(Extracted records)
**********
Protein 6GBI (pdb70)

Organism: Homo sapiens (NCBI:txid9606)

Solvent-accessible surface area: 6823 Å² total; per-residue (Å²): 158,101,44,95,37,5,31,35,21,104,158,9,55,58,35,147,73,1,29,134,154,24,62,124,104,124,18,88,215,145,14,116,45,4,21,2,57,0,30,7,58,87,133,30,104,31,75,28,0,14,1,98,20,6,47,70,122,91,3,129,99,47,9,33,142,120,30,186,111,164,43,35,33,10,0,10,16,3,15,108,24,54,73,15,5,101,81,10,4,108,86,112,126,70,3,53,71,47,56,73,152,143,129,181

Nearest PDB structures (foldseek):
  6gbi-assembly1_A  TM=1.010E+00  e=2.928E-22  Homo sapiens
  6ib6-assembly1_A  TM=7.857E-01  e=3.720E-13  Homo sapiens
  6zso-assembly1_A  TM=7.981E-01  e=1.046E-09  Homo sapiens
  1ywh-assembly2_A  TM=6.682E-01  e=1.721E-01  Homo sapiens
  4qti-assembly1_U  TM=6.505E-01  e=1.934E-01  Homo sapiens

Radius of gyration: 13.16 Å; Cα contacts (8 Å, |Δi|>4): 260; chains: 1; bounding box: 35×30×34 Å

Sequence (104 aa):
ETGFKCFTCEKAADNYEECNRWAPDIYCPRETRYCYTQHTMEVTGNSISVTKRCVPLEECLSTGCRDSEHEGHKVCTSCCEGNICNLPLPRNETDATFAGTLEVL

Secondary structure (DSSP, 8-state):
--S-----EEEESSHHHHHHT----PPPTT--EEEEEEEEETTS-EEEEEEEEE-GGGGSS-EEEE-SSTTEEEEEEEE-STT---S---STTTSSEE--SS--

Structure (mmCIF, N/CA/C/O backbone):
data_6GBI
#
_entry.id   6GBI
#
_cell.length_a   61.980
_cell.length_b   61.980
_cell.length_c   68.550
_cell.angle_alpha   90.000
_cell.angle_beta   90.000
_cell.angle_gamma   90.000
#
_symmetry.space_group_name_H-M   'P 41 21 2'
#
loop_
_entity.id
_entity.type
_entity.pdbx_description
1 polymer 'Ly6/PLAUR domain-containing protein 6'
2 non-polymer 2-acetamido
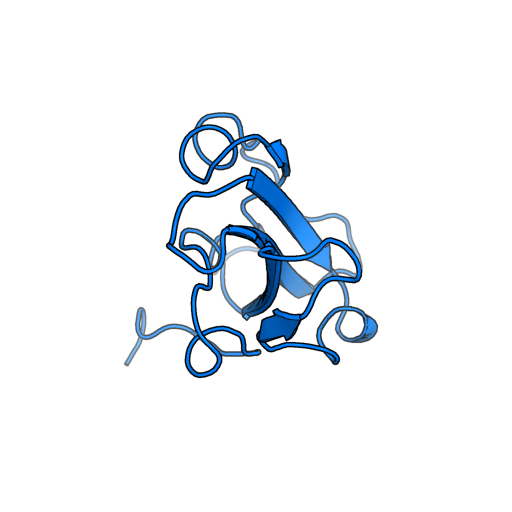-2-deoxy-beta-D-glucopyranose
3 non-polymer GLYCEROL
4 non-polymer 'SULFATE ION'
5 water water
#
loop_
_atom_site.group_PDB
_atom_site.id
_atom_site.type_symbol
_atom_site.label_atom_id
_atom_site.label_alt_id
_atom_site.label_comp_id
_atom_site.label_asym_id
_atom_site.label_entity_id
_atom_site.label_seq_id
_atom_site.pdbx_PDB_ins_code
_atom_site.Cartn_x
_atom_site.Cartn_y
_atom_site.Cartn_z
_atom_site.occupancy
_atom_site.B_iso_or_equiv
_atom_site.auth_seq_id
_atom_site.auth_comp_id
_atom_site.auth_asym_id
_atom_site.auth_atom_id
_atom_site.pdbx_PDB_model_num
ATOM 1 N N . GLU A 1 1 ? 38.266 46.587 11.422 1.00 31.94 44 GLU A N 1
ATOM 2 C CA . GLU A 1 1 ? 38.212 46.849 12.891 1.00 29.88 44 GLU A CA 1
ATOM 3 C C . GLU A 1 1 ? 39.036 45.829 13.666 1.00 31.53 44 GLU A C 1
ATOM 4 O O . GLU A 1 1 ? 39.075 44.654 13.299 1.00 34.94 44 GLU A O 1
ATOM 10 N N . THR A 1 2 ? 39.682 46.284 14.736 1.00 31.30 45 THR A N 1
ATOM 11 C CA . THR A 1 2 ? 40.443 45.395 15.614 1.00 29.82 45 THR A CA 1
ATOM 12 C C . THR A 1 2 ? 39.619 45.176 16.878 1.00 32.26 45 THR A C 1
ATOM 13 O O . THR A 1 2 ? 39.320 46.127 17.601 1.00 32.94 45 THR A O 1
ATOM 17 N N . GLY A 1 3 ? 39.229 43.927 17.112 1.00 34.85 46 GLY A N 1
ATOM 18 C CA . GLY A 1 3 ? 38.508 43.542 18.318 1.00 33.57 46 GLY A CA 1
ATOM 19 C C . GLY A 1 3 ? 37.134 44.165 18.494 1.00 30.32 46 GLY A C 1
ATOM 20 O O . GLY A 1 3 ? 36.469 44.538 17.525 1.00 33.05 46 GLY A O 1
ATOM 21 N N . PHE A 1 4 ? 36.726 44.268 19.757 1.00 24.73 47 PHE A N 1
ATOM 22 C CA . PHE A 1 4 ? 35.407 44.750 20.159 1.00 22.30 47 PHE A CA 1
ATOM 23 C C . PHE A 1 4 ? 35.585 45.736 21.313 1.00 20.27 47 PHE A C 1
ATOM 24 O O . PHE A 1 4 ? 36.238 45.419 22.305 1.00 19.03 47 PHE A O 1
ATOM 32 N N . LYS A 1 5 ? 35.015 46.929 21.174 1.00 19.76 48 LYS A N 1
ATOM 33 C CA . LYS A 1 5 ? 35.206 48.009 22.146 1.00 17.69 48 LYS A CA 1
ATOM 34 C C . LYS A 1 5 ? 33.988 48.909 22.149 1.00 15.32 48 LYS A C 1
ATOM 35 O O . LYS A 1 5 ? 33.446 49.210 21.088 1.00 15.85 48 LYS A O 1
ATOM 41 N N . CYS A 1 6 ? 33.574 49.343 23.337 1.00 13.80 49 CYS A N 1
ATOM 42 C CA . CYS A 1 6 ? 32.420 50.227 23.497 1.00 13.49 49 CYS A CA 1
ATOM 43 C C . CYS A 1 6 ? 32.721 51.348 24.470 1.00 12.86 49 CYS A C 1
ATOM 44 O O . CYS A 1 6 ? 33.594 51.219 25.327 1.00 13.75 49 CYS A O 1
ATOM 47 N N . PHE A 1 7 ? 31.972 52.441 24.354 1.00 12.43 50 PHE A N 1
ATOM 48 C CA . PHE A 1 7 ? 31.838 53.371 25.470 1.00 12.62 50 PHE A CA 1
ATOM 49 C C . PHE A 1 7 ? 31.122 52.621 26.586 1.00 12.62 50 PHE A C 1
ATOM 50 O O . PHE A 1 7 ? 30.155 51.897 26.328 1.00 12.78 50 PHE A O 1
ATOM 58 N N . THR A 1 8 ? 31.619 52.761 27.811 1.00 13.14 51 THR A N 1
ATOM 59 C CA . THR A 1 8 ? 31.023 52.087 28.961 1.00 13.57 51 THR A CA 1
ATOM 60 C C . THR A 1 8 ? 30.933 53.034 30.149 1.00 13.78 51 THR A C 1
ATOM 61 O O . THR A 1 8 ? 31.840 53.828 30.397 1.00 15.21 51 THR A O 1
ATOM 65 N N . CYS A 1 9 ? 29.822 52.935 30.874 1.00 13.89 52 CYS A N 1
ATOM 66 C CA . CYS A 1 9 ? 29.585 53.718 32.087 1.00 14.95 52 CYS A CA 1
ATOM 67 C C . CYS A 1 9 ? 28.377 53.130 32.812 1.00 15.60 52 CYS A C 1
ATOM 68 O O . CYS A 1 9 ? 27.504 52.529 32.183 1.00 15.88 52 CYS A O 1
ATOM 71 N N . GLU A 1 10 ? 28.340 53.301 34.130 1.00 17.53 53 GLU A N 1
ATOM 72 C CA . GLU A 1 10 ? 27.217 52.843 34.945 1.00 19.25 53 GLU A CA 1
ATOM 73 C C . GLU A 1 10 ? 26.570 54.030 35.647 1.00 19.78 53 GLU A C 1
ATOM 74 O O . GLU A 1 10 ? 27.184 54.655 36.513 1.00 21.01 53 GLU A O 1
ATOM 80 N N . LYS A 1 11 ? 25.337 54.339 35.246 1.00 19.55 54 LYS A N 1
ATOM 81 C CA . LYS A 1 11 ? 24.524 55.389 35.871 1.00 21.11 54 LYS A CA 1
ATOM 82 C C . LYS A 1 11 ? 25.209 56.759 35.889 1.00 20.63 54 LYS A C 1
ATOM 83 O O . LYS A 1 11 ? 25.226 57.450 36.911 1.00 23.04 54 LYS A O 1
ATOM 89 N N . ALA A 1 12 ? 25.777 57.140 34.748 1.00 19.47 55 ALA A N 1
ATOM 90 C CA . ALA A 1 12 ? 26.293 58.495 34.556 1.00 19.41 55 ALA A CA 1
ATOM 91 C C . ALA A 1 12 ? 25.121 59.468 34.440 1.00 19.51 55 ALA A C 1
ATOM 92 O O . ALA A 1 12 ? 24.018 59.072 34.079 1.00 19.72 55 ALA A O 1
ATOM 94 N N . ALA A 1 13 ? 25.366 60.736 34.749 1.00 20.34 56 ALA A N 1
ATOM 95 C CA . ALA A 1 13 ? 24.318 61.761 34.744 1.00 21.96 56 ALA A CA 1
ATOM 96 C C . ALA A 1 13 ? 23.852 62.143 33.340 1.00 21.28 56 ALA A C 1
ATOM 97 O O . ALA A 1 13 ? 22.696 62.519 33.151 1.00 22.74 56 ALA A O 1
ATOM 99 N N . ASP A 1 14 ? 24.756 62.057 32.368 1.00 19.98 57 ASP A N 1
ATOM 100 C CA . ASP A 1 14 ? 24.467 62.465 30.994 1.00 19.46 57 ASP A CA 1
ATOM 101 C C . ASP A 1 14 ? 25.504 61.863 30.049 1.00 17.33 57 ASP A C 1
ATOM 102 O O . ASP A 1 14 ? 26.413 61.155 30.493 1.00 17.32 57 ASP A O 1
ATOM 107 N N . ASN A 1 15 ? 25.365 62.133 28.753 1.00 16.90 58 ASN A N 1
ATOM 108 C CA . ASN A 1 15 ? 26.274 61.554 27.767 1.00 16.10 58 ASN A CA 1
ATOM 109 C C . ASN A 1 15 ? 27.711 62.039 27.933 1.00 16.51 58 ASN A C 1
ATOM 110 O O . ASN A 1 15 ? 28.652 61.267 27.741 1.00 16.88 58 ASN A O 1
ATOM 115 N N . TYR A 1 16 ? 27.877 63.311 28.289 1.00 17.38 59 TYR A N 1
ATOM 116 C CA . TYR A 1 16 ? 29.210 63.863 28.496 1.00 19.19 59 TYR A CA 1
ATOM 117 C C . TYR A 1 16 ? 29.958 63.101 29.583 1.00 18.53 59 TYR A C 1
ATOM 118 O O . TYR A 1 16 ? 31.095 62.676 29.370 1.00 19.45 59 TYR A O 1
ATOM 127 N N . GLU A 1 17 ? 29.321 62.934 30.742 1.00 17.93 60 GLU A N 1
ATOM 128 C CA A GLU A 1 17 ? 29.938 62.220 31.858 0.50 18.24 60 GLU A CA 1
ATOM 129 C CA B GLU A 1 17 ? 29.944 62.220 31.857 0.50 18.21 60 GLU A CA 1
ATOM 130 C C . GLU A 1 17 ? 30.247 60.776 31.477 1.00 17.19 60 GLU A C 1
ATOM 131 O O . GLU A 1 17 ? 31.314 60.257 31.796 1.00 18.37 60 GLU A O 1
ATOM 142 N N . CYS A 1 18 ? 29.306 60.130 30.797 1.00 15.73 61 CYS A N 1
ATOM 143 C CA . CYS A 1 18 ? 29.503 58.752 30.373 1.00 15.18 61 CYS A CA 1
ATOM 144 C C . CYS A 1 18 ? 30.744 58.612 29.494 1.00 14.93 61 CYS A C 1
ATOM 145 O O . CYS A 1 18 ? 31.638 57.819 29.790 1.00 15.63 61 CYS A O 1
ATOM 148 N N . ASN A 1 19 ? 30.793 59.401 28.425 1.00 14.72 62 ASN A N 1
ATOM 149 C CA . ASN A 1 19 ? 31.810 59.235 27.389 1.00 14.89 62 ASN 
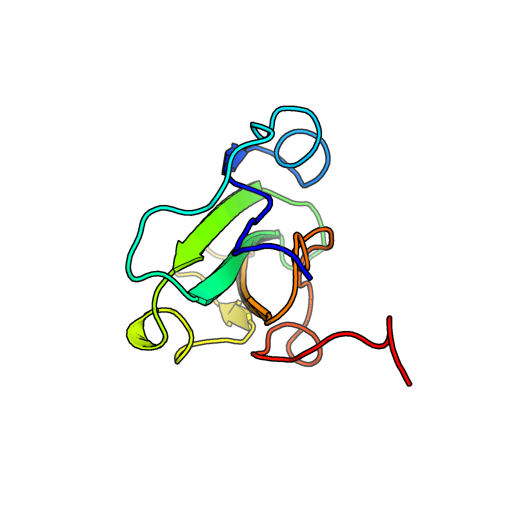A CA 1
ATOM 150 C C . ASN A 1 19 ? 33.177 59.788 27.771 1.00 15.26 62 ASN A C 1
ATOM 151 O O . ASN A 1 19 ? 34.196 59.183 27.438 1.00 16.54 62 ASN A O 1
ATOM 156 N N . ARG A 1 20 ? 33.195 60.930 28.457 1.00 15.50 63 ARG A N 1
ATOM 157 C CA . ARG A 1 20 ? 34.457 61.577 28.841 1.00 16.72 63 ARG A CA 1
ATOM 158 C C . ARG A 1 20 ? 35.353 60.746 29.784 1.00 16.39 63 ARG A C 1
ATOM 159 O O . ARG A 1 20 ? 36.
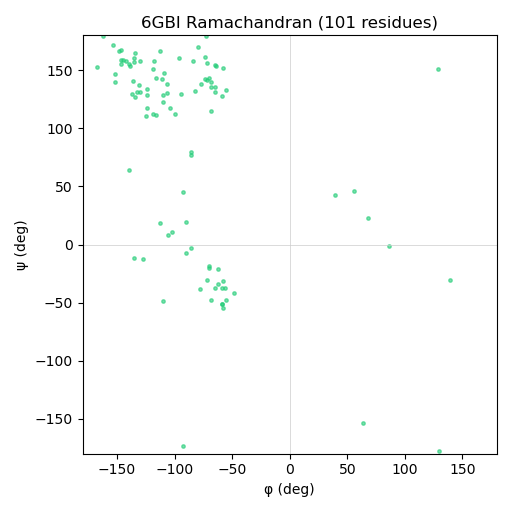588 60.750 29.730 1.00 17.79 63 ARG A O 1
ATOM 167 N N . TRP A 1 21 ? 34.657 59.973 30.659 1.00 14.80 64 TRP A N 1
ATOM 168 C CA . TRP A 1 21 ? 35.342 59.106 31.616 1.00 15.30 64 TRP A CA 1
ATOM 169 C C . TRP A 1 21 ? 35.275 57.618 31.263 1.00 15.32 64 TRP A C 1
ATOM 170 O O . TRP A 1 21 ? 35.710 56.782 32.053 1.00 17.80 64 TRP A O 1
ATOM 181 N N . ALA A 1 22 ? 34.772 57.286 30.075 1.00 14.40 65 ALA A N 1
ATOM 182 C CA . ALA A 1 22 ? 34.740 55.898 29.620 1.00 14.42 65 ALA A CA 1
ATOM 183 C C . ALA A 1 22 ? 36.171 55.382 29.443 1.00 14.16 65 ALA A C 1
ATOM 184 O O . ALA A 1 22 ? 36.992 56.055 28.817 1.00 15.01 65 ALA A O 1
ATOM 186 N N . PRO A 1 23 ? 36.481 54.193 29.997 1.00 13.72 66 PRO A N 1
ATOM 187 C CA . PRO A 1 23 ? 37.846 53.678 29.861 1.00 14.04 66 PRO A CA 1
ATOM 188 C C . PRO A 1 23 ? 38.154 53.212 28.440 1.00 14.15 66 PRO A C 1
ATOM 189 O O . PRO A 1 23 ? 37.292 52.627 27.777 1.00 13.87 66 PRO A O 1
ATOM 193 N N . ASP A 1 24 ? 39.377 53.467 27.983 1.00 14.56 67 ASP A N 1
ATOM 194 C CA . ASP A 1 24 ? 39.805 53.045 26.648 1.00 15.25 67 ASP A CA 1
ATOM 195 C C . ASP A 1 24 ? 40.319 51.608 26.730 1.00 15.30 67 ASP A C 1
ATOM 196 O O . ASP A 1 24 ? 41.525 51.352 26.721 1.00 15.76 67 ASP A O 1
ATOM 201 N N . ILE A 1 25 ? 39.373 50.678 26.812 1.00 14.89 68 ILE A N 1
ATOM 202 C CA . ILE A 1 25 ? 39.672 49.261 26.979 1.00 15.20 68 ILE A CA 1
ATOM 203 C C . ILE A 1 25 ? 38.740 48.446 26.103 1.00 15.30 68 ILE A C 1
ATOM 204 O O . ILE A 1 25 ? 37.631 48.882 25.797 1.00 15.74 68 ILE A O 1
ATOM 209 N N . TYR A 1 26 ? 39.190 47.264 25.704 1.00 15.51 69 TYR A N 1
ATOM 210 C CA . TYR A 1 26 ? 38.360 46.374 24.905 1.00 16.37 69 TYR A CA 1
**********
Your assignment:
From the entries above, write out only the lines starting at the line that holds "ATOM 195 C C" and ending at the line that holds "ATOM 209 N N", keeping both and matching them exactly.

Solution below:
ATOM 195 C C . ASP A 1 24 ? 40.319 51.608 26.730 1.00 15.30 67 ASP A C 1
ATOM 196 O O . ASP A 1 24 ? 41.525 51.352 26.721 1.00 15.76 67 ASP A O 1
ATOM 201 N N . ILE A 1 25 ? 39.373 50.678 26.812 1.00 14.89 68 ILE A N 1
ATOM 202 C CA . ILE A 1 25 ? 39.672 49.261 26.979 1.00 15.20 68 ILE A CA 1
ATOM 203 C C . ILE A 1 25 ? 38.740 48.446 26.103 1.00 15.30 68 ILE A C 1
ATOM 204 O O . ILE A 1 25 ? 37.631 48.882 25.797 1.00 15.74 68 ILE A O 1
ATOM 209 N N . TYR A 1 26 ? 39.190 47.264 25.704 1.00 15.51 69 TYR A N 1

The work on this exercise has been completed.